With an aim to call decision makers to keep their promises to increase the allocation of funds targeted at sanitation for poor and excluded people, South Asia Regional Campaign on Sanitation concluded on 18-19.

MPs and civil society members from Nepal, India, Bangladesh,  Srilanka and Pakistan took part in the campaign. Welcoming the delegates, former Minster for Environment, Science and Technology and members of parliament Ganesh Shah made it clear that there was the need to have broader public awareness campaign to increase people’s access to sanitation. Mustafa Talpur, regional advocacy manger of South Asia, said the campaign will help to press the policy makers to look on sanitation agenda.

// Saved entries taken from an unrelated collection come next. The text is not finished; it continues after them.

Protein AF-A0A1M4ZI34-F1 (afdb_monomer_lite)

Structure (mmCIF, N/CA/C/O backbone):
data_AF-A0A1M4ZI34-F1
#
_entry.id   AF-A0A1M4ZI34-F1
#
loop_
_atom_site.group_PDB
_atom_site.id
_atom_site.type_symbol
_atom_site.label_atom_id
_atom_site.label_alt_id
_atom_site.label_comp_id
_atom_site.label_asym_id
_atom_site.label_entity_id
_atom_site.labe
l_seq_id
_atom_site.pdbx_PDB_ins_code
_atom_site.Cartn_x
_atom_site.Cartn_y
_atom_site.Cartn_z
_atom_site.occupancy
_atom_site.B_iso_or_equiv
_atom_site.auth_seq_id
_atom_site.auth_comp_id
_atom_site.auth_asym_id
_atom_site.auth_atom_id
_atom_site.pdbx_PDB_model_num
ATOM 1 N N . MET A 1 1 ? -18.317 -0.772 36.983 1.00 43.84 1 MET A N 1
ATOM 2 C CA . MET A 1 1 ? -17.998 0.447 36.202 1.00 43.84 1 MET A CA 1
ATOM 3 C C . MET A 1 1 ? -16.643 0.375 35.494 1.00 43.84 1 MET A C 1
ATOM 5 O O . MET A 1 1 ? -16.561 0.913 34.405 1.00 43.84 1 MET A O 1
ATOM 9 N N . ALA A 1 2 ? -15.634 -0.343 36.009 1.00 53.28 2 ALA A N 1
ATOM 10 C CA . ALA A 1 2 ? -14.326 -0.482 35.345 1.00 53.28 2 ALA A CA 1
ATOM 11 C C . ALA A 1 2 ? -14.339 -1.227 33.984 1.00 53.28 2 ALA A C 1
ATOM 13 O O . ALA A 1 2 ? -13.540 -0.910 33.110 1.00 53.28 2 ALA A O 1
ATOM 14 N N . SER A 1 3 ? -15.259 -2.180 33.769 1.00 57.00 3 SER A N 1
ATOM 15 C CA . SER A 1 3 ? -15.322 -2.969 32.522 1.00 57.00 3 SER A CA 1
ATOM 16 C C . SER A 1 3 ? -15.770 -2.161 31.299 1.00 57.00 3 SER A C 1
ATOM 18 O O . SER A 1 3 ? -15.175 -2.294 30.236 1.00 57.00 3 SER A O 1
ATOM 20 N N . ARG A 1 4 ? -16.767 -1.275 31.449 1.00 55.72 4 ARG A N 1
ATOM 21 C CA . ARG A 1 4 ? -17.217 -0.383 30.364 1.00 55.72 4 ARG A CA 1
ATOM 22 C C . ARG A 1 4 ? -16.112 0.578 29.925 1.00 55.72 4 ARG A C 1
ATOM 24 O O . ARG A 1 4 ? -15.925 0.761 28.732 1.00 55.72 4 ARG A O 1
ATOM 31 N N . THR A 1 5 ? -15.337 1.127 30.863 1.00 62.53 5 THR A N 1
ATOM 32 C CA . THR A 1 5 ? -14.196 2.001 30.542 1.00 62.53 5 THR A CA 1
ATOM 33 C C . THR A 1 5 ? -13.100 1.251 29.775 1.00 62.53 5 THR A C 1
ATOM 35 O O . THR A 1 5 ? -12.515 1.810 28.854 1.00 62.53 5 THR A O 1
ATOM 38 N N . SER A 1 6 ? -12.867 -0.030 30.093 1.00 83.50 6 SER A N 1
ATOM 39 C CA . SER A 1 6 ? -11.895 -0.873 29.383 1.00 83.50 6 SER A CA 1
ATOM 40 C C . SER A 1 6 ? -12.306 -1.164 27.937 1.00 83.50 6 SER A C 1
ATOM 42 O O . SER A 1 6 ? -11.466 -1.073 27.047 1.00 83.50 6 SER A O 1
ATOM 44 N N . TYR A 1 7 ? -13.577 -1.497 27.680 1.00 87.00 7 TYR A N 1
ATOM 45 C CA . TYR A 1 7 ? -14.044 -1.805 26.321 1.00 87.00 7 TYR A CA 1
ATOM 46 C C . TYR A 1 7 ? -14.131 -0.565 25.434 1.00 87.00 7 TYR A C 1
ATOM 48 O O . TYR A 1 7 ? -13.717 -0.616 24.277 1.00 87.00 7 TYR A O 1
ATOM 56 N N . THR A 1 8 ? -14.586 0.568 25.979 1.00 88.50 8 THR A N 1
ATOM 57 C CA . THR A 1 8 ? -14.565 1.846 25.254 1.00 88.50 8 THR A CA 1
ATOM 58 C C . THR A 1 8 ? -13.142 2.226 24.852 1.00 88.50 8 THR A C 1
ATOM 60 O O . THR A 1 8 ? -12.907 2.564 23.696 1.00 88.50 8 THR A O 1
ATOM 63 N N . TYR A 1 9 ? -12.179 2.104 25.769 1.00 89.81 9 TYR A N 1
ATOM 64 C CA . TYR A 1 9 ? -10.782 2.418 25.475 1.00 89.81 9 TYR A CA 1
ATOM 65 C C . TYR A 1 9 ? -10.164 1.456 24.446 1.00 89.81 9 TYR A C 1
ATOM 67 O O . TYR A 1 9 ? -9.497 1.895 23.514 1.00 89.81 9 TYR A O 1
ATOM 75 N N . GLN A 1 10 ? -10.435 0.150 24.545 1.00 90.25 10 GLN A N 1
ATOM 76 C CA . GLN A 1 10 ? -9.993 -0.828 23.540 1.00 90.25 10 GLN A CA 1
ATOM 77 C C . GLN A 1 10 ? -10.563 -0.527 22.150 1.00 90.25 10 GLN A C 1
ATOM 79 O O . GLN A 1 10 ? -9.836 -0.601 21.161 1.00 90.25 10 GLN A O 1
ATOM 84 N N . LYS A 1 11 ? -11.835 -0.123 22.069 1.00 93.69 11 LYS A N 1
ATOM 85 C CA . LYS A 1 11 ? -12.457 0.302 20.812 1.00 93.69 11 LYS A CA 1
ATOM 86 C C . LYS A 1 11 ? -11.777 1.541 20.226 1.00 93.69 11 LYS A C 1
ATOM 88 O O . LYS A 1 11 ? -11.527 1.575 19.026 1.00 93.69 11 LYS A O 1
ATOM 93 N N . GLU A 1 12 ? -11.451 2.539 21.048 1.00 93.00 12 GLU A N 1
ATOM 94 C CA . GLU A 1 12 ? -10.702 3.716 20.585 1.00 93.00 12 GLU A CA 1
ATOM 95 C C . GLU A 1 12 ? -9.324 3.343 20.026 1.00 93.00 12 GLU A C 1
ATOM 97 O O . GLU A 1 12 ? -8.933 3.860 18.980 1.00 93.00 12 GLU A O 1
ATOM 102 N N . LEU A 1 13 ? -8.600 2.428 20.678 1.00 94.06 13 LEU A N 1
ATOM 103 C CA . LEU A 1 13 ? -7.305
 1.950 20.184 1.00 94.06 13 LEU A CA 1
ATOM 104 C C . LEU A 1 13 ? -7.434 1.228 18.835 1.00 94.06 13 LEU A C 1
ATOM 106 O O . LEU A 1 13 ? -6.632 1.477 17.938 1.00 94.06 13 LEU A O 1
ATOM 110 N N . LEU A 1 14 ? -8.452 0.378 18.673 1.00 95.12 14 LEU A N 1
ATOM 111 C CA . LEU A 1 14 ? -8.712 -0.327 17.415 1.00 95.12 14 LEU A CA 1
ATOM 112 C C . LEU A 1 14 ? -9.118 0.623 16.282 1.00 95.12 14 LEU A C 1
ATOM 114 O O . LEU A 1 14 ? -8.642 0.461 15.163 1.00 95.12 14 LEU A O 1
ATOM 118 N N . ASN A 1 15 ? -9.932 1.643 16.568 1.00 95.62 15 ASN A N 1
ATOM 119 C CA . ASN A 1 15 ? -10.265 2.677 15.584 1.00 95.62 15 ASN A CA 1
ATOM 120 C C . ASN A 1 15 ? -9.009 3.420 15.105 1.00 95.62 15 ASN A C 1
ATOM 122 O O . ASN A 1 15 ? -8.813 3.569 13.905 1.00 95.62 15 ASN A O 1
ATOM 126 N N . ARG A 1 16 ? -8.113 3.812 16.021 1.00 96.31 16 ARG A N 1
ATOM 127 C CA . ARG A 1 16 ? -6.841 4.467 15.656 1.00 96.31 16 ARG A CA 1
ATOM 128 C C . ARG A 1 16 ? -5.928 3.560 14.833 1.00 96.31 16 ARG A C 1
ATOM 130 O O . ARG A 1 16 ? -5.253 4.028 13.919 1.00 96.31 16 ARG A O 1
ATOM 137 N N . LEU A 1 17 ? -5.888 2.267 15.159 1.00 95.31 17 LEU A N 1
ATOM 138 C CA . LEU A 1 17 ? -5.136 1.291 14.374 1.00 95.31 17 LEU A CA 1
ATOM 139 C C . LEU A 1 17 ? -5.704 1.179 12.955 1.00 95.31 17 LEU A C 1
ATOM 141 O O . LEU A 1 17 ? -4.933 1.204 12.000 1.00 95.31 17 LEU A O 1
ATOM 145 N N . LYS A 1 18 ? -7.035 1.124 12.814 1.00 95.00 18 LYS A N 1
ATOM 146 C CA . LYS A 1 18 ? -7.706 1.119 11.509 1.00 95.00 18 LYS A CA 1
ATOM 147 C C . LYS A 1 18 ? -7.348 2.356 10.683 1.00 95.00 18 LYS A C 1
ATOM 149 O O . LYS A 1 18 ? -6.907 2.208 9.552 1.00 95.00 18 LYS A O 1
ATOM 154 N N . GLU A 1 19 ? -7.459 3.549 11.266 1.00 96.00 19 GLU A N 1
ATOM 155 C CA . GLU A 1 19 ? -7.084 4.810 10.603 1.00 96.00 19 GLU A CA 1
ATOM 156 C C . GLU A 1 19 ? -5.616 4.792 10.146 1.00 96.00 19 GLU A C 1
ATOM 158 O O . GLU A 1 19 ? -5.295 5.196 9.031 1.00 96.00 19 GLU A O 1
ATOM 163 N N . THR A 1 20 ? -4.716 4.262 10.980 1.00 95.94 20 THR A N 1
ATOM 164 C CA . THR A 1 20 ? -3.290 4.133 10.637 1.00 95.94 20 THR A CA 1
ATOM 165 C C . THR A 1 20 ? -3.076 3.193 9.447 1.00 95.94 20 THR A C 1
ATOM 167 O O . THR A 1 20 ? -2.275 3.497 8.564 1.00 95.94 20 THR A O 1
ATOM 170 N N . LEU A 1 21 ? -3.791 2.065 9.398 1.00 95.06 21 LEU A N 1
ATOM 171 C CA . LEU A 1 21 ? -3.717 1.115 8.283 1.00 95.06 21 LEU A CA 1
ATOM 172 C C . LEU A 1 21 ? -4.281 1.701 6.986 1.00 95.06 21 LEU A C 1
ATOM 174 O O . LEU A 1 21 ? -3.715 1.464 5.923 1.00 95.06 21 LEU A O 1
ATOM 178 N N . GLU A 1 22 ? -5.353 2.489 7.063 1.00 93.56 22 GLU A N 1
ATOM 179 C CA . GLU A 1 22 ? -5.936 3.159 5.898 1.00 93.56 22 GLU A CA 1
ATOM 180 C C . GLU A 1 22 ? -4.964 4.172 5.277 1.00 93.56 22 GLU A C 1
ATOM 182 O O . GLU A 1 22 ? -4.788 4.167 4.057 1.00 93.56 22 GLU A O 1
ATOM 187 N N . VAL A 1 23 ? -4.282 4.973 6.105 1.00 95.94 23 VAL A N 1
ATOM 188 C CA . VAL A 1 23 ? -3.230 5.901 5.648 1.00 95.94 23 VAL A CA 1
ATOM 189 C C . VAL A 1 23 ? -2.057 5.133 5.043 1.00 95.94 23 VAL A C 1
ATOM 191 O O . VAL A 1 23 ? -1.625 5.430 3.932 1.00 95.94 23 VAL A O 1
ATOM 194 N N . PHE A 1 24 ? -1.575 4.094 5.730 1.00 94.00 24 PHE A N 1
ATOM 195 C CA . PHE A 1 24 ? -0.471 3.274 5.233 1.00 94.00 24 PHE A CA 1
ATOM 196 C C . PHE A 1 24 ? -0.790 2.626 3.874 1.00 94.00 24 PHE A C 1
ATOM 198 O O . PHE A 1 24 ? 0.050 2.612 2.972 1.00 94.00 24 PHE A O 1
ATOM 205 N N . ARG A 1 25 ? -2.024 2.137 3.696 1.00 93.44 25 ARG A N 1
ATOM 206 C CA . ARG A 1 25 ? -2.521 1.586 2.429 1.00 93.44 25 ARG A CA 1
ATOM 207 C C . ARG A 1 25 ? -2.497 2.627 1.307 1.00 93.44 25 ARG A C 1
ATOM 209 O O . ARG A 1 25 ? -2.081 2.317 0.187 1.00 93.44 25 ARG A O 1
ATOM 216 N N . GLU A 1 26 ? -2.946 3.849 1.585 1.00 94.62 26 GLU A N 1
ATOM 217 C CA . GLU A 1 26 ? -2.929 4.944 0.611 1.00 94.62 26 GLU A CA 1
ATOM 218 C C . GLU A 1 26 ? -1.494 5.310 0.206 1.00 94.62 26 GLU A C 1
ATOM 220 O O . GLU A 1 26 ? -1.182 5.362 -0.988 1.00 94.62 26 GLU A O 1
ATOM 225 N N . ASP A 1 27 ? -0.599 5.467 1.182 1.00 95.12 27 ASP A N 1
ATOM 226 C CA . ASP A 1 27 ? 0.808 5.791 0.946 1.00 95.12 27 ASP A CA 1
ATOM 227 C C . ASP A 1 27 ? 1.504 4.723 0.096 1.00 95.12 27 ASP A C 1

Members of parliament from the region, civil society workers and government officials interacted in the two days meeting and shared their activities.  They stressed the need to spend at least 1 percent of GDP or an adequate percentage of the national budget to achieve universal access to sanitation and third should be spent on maintaining the existing infrastructure.

Parliamentarians from Pakistan, India, Bangladesh & Sri Lanka, ex-CA members from Nepal and two members of the House of Lords joining 1,000+ activists from around the region in the street-walking rally on Tuesday for sanitation for all in South Asia.

They also called to identify and officially recognize poor and marginalized areas and groups, and develop separate sanitation investment plans to bridge these service gaps in both rural and urban areas. In the interactions, the members of parliament also discussed on the agenda in increasing finance for sanitation, targeting the allocated resources for poor and marginalized and effective engagement in post 2015 MDG Development Framework. During the period, the UK Parliamentary delegation also joined by demonstrating their solidarity and cooperation for the cause.

They also called for donors to double allocation to sanitation, focusing on the most off-track countries with low domestic resources and increase the sanitation in rural areas. They also called to ensure that investment in large, urban sanitation programs benefits poor population, mainly living in slums and request to increase the share of grants in total aid to enable countries to focus on basic sanitation services in poor and rural areas.

According to the study, in addition to child deaths, there is also a major economic impact on countries with inadequate sanitation and hygiene. The countries like Nepal have to pay higher economic prices due to lack of sanitation. Despite the commitments at higher political levels, the state of sanitation in the region is yet to improve.